* ACTIVITY: Below, locate the line that contains "ATOM 103 N N". Repeat exactly from that line to the line that contains "ATOM 127 C C", inclusive, leaving out the pictures.

(DATASET EXCERPTS)

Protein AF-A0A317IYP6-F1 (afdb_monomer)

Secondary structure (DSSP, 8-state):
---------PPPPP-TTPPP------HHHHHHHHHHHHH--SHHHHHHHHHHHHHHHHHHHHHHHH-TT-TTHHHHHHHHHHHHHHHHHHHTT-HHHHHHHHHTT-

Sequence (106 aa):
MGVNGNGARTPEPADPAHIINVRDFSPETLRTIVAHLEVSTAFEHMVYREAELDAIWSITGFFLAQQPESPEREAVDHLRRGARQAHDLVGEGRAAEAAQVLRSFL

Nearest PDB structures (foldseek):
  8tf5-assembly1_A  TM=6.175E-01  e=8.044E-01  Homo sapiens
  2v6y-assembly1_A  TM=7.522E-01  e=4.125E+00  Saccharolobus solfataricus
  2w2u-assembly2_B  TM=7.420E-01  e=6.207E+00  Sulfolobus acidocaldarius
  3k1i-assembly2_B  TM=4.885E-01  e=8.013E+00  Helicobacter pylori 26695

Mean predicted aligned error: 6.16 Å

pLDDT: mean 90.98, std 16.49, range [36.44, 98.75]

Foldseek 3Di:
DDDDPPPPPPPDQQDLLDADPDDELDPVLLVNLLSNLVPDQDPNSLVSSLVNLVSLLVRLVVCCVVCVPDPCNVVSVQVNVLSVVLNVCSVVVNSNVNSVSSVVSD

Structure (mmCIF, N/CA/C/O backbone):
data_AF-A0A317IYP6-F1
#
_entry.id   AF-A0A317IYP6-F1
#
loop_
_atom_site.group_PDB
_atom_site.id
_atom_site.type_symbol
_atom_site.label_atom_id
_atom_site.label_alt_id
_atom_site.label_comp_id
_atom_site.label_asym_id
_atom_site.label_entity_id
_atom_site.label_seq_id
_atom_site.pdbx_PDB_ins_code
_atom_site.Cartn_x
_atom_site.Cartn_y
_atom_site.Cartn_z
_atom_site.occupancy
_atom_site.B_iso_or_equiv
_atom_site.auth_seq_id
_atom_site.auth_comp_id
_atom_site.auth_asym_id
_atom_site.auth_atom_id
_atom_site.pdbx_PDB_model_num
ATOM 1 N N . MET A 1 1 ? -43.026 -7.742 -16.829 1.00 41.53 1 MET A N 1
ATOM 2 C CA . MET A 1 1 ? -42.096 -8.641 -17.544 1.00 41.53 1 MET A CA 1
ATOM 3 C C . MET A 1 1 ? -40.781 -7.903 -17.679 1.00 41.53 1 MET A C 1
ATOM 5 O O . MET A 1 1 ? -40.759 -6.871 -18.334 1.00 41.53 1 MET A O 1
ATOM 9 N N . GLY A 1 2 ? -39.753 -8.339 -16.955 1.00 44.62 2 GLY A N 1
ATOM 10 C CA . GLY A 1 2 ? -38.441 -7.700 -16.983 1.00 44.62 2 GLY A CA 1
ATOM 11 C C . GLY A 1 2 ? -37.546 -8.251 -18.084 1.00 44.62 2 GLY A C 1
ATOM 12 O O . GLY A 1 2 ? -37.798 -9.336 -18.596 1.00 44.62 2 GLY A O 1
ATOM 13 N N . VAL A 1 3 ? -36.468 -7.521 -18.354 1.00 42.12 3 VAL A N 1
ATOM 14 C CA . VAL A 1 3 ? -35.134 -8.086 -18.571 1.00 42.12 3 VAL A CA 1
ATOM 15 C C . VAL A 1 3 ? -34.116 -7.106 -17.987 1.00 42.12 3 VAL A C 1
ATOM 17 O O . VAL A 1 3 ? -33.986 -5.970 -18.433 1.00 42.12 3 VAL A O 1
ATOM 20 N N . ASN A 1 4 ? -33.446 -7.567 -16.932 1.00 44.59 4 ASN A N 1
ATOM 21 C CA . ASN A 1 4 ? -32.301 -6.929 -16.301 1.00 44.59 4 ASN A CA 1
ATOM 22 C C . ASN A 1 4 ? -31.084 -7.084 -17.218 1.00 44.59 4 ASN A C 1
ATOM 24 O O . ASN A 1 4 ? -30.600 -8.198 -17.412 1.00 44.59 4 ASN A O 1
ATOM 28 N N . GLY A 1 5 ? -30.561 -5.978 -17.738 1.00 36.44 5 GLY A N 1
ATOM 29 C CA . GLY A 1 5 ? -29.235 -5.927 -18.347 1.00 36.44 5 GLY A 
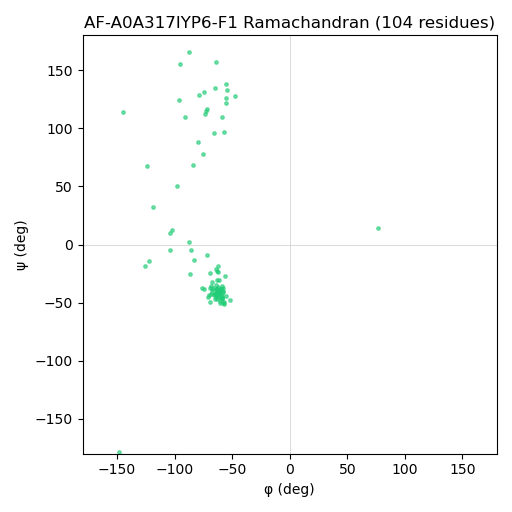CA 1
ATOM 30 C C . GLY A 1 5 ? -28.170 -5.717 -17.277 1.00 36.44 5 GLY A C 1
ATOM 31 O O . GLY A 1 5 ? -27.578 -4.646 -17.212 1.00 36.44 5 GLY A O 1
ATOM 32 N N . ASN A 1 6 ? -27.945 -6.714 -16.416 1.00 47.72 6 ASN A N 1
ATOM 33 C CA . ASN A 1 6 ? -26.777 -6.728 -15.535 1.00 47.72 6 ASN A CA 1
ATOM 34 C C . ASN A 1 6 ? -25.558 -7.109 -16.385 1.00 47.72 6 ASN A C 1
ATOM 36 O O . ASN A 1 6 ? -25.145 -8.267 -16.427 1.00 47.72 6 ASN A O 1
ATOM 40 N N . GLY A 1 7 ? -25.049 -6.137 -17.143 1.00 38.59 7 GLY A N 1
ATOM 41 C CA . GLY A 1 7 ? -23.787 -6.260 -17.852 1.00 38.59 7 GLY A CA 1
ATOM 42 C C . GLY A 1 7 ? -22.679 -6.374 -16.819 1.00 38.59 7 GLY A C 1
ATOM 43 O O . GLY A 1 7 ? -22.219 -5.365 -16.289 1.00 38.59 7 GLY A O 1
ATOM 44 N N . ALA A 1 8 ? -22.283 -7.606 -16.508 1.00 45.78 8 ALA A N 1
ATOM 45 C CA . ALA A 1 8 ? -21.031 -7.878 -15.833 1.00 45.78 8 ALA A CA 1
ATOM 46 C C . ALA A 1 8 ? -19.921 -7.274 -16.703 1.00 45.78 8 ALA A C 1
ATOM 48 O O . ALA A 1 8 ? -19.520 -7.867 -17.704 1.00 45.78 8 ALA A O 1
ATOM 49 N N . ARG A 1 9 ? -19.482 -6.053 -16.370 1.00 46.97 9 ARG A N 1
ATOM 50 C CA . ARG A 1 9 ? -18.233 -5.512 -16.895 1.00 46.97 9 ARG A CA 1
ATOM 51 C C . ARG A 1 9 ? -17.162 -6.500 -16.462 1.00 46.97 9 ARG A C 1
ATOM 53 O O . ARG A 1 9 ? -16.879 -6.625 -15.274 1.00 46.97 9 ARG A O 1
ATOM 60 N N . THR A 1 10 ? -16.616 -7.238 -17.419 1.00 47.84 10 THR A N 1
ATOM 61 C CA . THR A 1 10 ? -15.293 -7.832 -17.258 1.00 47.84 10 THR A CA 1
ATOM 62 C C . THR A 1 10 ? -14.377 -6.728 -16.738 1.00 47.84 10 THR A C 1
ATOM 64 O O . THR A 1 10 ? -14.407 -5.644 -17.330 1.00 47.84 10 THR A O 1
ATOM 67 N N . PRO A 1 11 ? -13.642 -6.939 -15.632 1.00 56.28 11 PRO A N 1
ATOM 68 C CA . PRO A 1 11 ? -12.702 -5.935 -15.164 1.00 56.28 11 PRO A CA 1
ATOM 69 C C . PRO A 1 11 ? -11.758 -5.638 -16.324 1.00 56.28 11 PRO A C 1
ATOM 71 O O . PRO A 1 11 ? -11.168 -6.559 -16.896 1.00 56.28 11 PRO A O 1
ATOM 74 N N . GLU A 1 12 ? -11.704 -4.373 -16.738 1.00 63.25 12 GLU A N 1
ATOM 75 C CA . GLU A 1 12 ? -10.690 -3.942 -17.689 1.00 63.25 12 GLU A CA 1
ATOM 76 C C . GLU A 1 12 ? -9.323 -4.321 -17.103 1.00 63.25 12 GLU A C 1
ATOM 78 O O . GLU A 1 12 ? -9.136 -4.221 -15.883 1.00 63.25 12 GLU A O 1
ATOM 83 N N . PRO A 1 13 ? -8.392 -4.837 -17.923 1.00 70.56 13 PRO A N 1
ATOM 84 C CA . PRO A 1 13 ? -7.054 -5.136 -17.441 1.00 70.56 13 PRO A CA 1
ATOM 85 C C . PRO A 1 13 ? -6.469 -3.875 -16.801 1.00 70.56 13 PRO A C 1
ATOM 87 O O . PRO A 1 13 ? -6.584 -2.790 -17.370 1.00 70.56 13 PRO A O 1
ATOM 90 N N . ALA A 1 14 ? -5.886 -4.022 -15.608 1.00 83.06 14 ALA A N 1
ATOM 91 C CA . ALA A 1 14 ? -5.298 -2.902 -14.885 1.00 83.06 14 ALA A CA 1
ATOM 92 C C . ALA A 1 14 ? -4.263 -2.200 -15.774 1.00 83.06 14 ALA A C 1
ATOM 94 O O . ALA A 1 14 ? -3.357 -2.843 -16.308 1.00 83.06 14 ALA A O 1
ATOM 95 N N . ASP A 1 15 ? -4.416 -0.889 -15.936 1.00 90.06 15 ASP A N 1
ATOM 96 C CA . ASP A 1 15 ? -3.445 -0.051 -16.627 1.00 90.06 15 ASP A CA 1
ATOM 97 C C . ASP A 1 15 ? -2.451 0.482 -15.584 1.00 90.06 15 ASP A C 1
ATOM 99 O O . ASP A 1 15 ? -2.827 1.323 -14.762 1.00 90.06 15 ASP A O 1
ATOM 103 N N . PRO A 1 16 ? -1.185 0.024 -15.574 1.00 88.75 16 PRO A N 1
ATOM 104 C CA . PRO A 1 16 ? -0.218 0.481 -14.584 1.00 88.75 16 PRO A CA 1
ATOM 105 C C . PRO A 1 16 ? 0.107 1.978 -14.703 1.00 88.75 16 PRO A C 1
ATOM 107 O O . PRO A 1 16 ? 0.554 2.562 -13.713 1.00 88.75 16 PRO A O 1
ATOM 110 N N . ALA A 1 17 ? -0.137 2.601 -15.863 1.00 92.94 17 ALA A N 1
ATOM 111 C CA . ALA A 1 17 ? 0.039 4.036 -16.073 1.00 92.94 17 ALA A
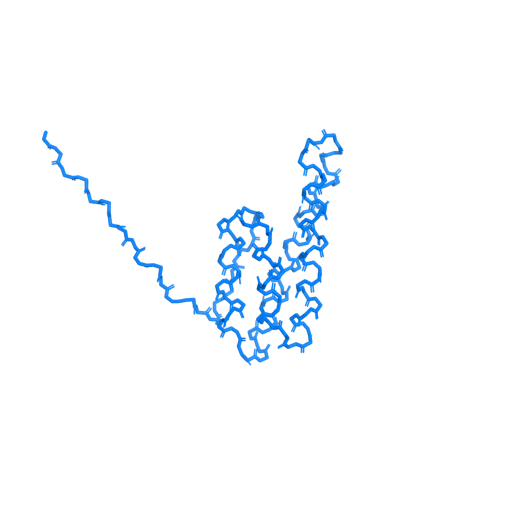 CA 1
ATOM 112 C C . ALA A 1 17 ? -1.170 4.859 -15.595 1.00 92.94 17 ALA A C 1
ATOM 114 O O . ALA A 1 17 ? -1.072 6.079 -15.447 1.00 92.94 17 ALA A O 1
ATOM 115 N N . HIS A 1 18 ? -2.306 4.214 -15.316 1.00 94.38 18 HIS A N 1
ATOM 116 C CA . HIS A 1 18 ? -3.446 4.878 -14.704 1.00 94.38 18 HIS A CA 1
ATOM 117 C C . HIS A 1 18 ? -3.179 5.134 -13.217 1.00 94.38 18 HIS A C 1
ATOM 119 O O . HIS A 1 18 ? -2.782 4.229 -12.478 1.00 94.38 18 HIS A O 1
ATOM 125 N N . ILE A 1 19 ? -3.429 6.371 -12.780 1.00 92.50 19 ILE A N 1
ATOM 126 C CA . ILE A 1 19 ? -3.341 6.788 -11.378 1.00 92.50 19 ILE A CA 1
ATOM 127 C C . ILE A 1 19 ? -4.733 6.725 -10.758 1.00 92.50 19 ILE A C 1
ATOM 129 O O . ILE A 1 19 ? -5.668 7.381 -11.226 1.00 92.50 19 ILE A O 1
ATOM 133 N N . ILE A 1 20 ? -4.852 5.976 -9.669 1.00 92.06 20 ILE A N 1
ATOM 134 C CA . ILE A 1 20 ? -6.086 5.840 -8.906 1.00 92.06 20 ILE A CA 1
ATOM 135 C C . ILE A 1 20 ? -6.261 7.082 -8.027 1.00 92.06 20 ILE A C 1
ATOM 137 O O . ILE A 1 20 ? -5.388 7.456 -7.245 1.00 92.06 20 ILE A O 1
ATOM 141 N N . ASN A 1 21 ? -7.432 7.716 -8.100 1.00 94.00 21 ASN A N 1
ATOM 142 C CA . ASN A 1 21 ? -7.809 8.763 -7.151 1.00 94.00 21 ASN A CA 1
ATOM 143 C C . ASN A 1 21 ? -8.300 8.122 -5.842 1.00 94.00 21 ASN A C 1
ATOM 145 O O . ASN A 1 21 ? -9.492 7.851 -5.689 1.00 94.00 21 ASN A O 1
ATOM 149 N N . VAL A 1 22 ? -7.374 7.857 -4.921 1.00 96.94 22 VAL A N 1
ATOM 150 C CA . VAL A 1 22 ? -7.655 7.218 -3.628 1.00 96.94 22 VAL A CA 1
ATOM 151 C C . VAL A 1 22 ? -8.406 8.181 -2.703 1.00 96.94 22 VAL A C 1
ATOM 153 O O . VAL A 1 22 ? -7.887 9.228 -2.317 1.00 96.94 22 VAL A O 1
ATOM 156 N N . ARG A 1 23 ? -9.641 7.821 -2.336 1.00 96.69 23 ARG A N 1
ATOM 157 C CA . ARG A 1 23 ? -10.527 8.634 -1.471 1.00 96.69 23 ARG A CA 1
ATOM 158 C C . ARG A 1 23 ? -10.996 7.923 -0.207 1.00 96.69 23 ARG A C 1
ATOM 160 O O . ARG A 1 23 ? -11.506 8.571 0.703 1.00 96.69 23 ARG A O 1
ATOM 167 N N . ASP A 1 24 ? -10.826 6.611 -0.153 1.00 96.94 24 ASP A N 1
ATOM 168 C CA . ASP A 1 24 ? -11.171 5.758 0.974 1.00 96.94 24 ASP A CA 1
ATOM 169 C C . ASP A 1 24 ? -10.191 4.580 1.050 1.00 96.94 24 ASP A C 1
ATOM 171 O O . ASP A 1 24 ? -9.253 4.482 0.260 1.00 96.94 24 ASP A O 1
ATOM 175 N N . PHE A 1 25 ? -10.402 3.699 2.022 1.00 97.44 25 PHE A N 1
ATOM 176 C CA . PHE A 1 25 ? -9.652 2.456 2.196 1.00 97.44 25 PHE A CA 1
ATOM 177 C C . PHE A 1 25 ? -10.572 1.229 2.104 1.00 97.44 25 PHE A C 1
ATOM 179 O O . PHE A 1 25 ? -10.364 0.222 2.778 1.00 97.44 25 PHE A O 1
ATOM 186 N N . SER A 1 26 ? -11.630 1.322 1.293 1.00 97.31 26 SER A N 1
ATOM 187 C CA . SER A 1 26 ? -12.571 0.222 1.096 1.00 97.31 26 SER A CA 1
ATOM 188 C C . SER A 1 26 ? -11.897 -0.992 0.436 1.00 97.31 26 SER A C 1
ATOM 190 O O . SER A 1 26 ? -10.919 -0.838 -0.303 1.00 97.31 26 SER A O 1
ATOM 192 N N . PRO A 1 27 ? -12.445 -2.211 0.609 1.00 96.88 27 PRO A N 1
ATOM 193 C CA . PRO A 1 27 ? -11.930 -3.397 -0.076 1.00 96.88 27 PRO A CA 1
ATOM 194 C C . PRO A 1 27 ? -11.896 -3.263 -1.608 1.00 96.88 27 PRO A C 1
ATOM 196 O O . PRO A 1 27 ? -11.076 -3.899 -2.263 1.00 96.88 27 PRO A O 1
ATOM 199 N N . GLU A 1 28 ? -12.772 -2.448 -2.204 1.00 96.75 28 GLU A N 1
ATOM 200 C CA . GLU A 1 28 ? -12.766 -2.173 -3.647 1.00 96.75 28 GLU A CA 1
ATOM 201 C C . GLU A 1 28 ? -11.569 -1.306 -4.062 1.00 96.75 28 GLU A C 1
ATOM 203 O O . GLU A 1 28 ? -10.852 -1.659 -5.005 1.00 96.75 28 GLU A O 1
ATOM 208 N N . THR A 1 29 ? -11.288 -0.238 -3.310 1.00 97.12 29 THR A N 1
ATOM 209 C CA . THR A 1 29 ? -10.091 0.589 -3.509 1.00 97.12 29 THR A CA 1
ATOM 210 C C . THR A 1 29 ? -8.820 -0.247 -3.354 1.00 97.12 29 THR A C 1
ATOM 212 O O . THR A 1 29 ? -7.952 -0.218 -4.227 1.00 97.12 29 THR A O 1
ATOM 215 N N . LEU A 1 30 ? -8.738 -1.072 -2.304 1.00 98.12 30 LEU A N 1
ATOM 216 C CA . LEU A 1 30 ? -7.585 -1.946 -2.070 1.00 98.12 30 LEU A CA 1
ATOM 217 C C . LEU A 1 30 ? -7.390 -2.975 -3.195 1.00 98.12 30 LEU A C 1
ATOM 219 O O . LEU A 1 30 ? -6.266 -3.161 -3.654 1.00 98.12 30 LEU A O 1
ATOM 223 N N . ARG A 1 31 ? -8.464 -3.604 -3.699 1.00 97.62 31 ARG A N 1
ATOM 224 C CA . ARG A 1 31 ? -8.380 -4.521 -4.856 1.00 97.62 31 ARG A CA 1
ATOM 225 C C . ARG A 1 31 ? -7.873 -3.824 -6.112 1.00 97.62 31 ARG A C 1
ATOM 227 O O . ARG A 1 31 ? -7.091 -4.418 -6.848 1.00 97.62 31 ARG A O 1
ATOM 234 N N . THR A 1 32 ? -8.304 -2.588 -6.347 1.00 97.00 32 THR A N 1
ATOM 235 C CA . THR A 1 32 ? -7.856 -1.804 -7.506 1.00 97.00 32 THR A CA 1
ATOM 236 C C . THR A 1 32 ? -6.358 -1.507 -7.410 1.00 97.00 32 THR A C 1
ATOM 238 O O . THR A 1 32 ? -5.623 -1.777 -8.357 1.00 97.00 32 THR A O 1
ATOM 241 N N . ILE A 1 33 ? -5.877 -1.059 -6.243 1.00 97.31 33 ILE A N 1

(End DATASET EXCERPTS)

* RESPONSE TO THE TASK:
ATOM 103 N N . PRO A 1 16 ? -1.185 0.024 -15.574 1.00 88.75 16 PRO A N 1
ATOM 104 C CA . PRO A 1 16 ? -0.218 0.481 -14.584 1.00 88.75 16 PRO A CA 1
ATOM 105 C C . PRO A 1 16 ? 0.107 1.978 -14.703 1.00 88.75 16 PRO A C 1
ATOM 107 O O . PRO A 1 16 ? 0.554 2.562 -13.713 1.00 88.75 16 PRO A O 1
ATOM 110 N N . ALA A 1 17 ? -0.137 2.601 -15.863 1.00 92.94 17 ALA A N 1
ATOM 111 C CA . ALA A 1 17 ? 0.039 4.036 -16.073 1.00 92.94 17 ALA A
 CA 1
ATOM 112 C C . ALA A 1 17 ? -1.170 4.859 -15.595 1.00 92.94 17 ALA A C 1
ATOM 114 O O . ALA A 1 17 ? -1.072 6.079 -15.447 1.00 92.94 17 ALA A O 1
ATOM 115 N N . HIS A 1 18 ? -2.306 4.214 -15.316 1.00 94.38 18 HIS A N 1
ATOM 116 C CA . HIS A 1 18 ? -3.446 4.878 -14.704 1.00 94.38 18 HIS A CA 1
ATOM 117 C C . HIS A 1 18 ? -3.179 5.134 -13.217 1.00 94.38 18 HIS A C 1
ATOM 119 O O . HIS A 1 18 ? -2.782 4.229 -12.478 1.00 94.38 18 HIS A O 1
ATOM 125 N N . ILE A 1 19 ? -3.429 6.371 -12.780 1.00 92.50 19 ILE A N 1
ATOM 126 C CA . ILE A 1 19 ? -3.341 6.788 -11.378 1.00 92.50 19 ILE A CA 1
ATOM 127 C C . ILE A 1 19 ? -4.733 6.725 -10.758 1.00 92.50 19 ILE A C 1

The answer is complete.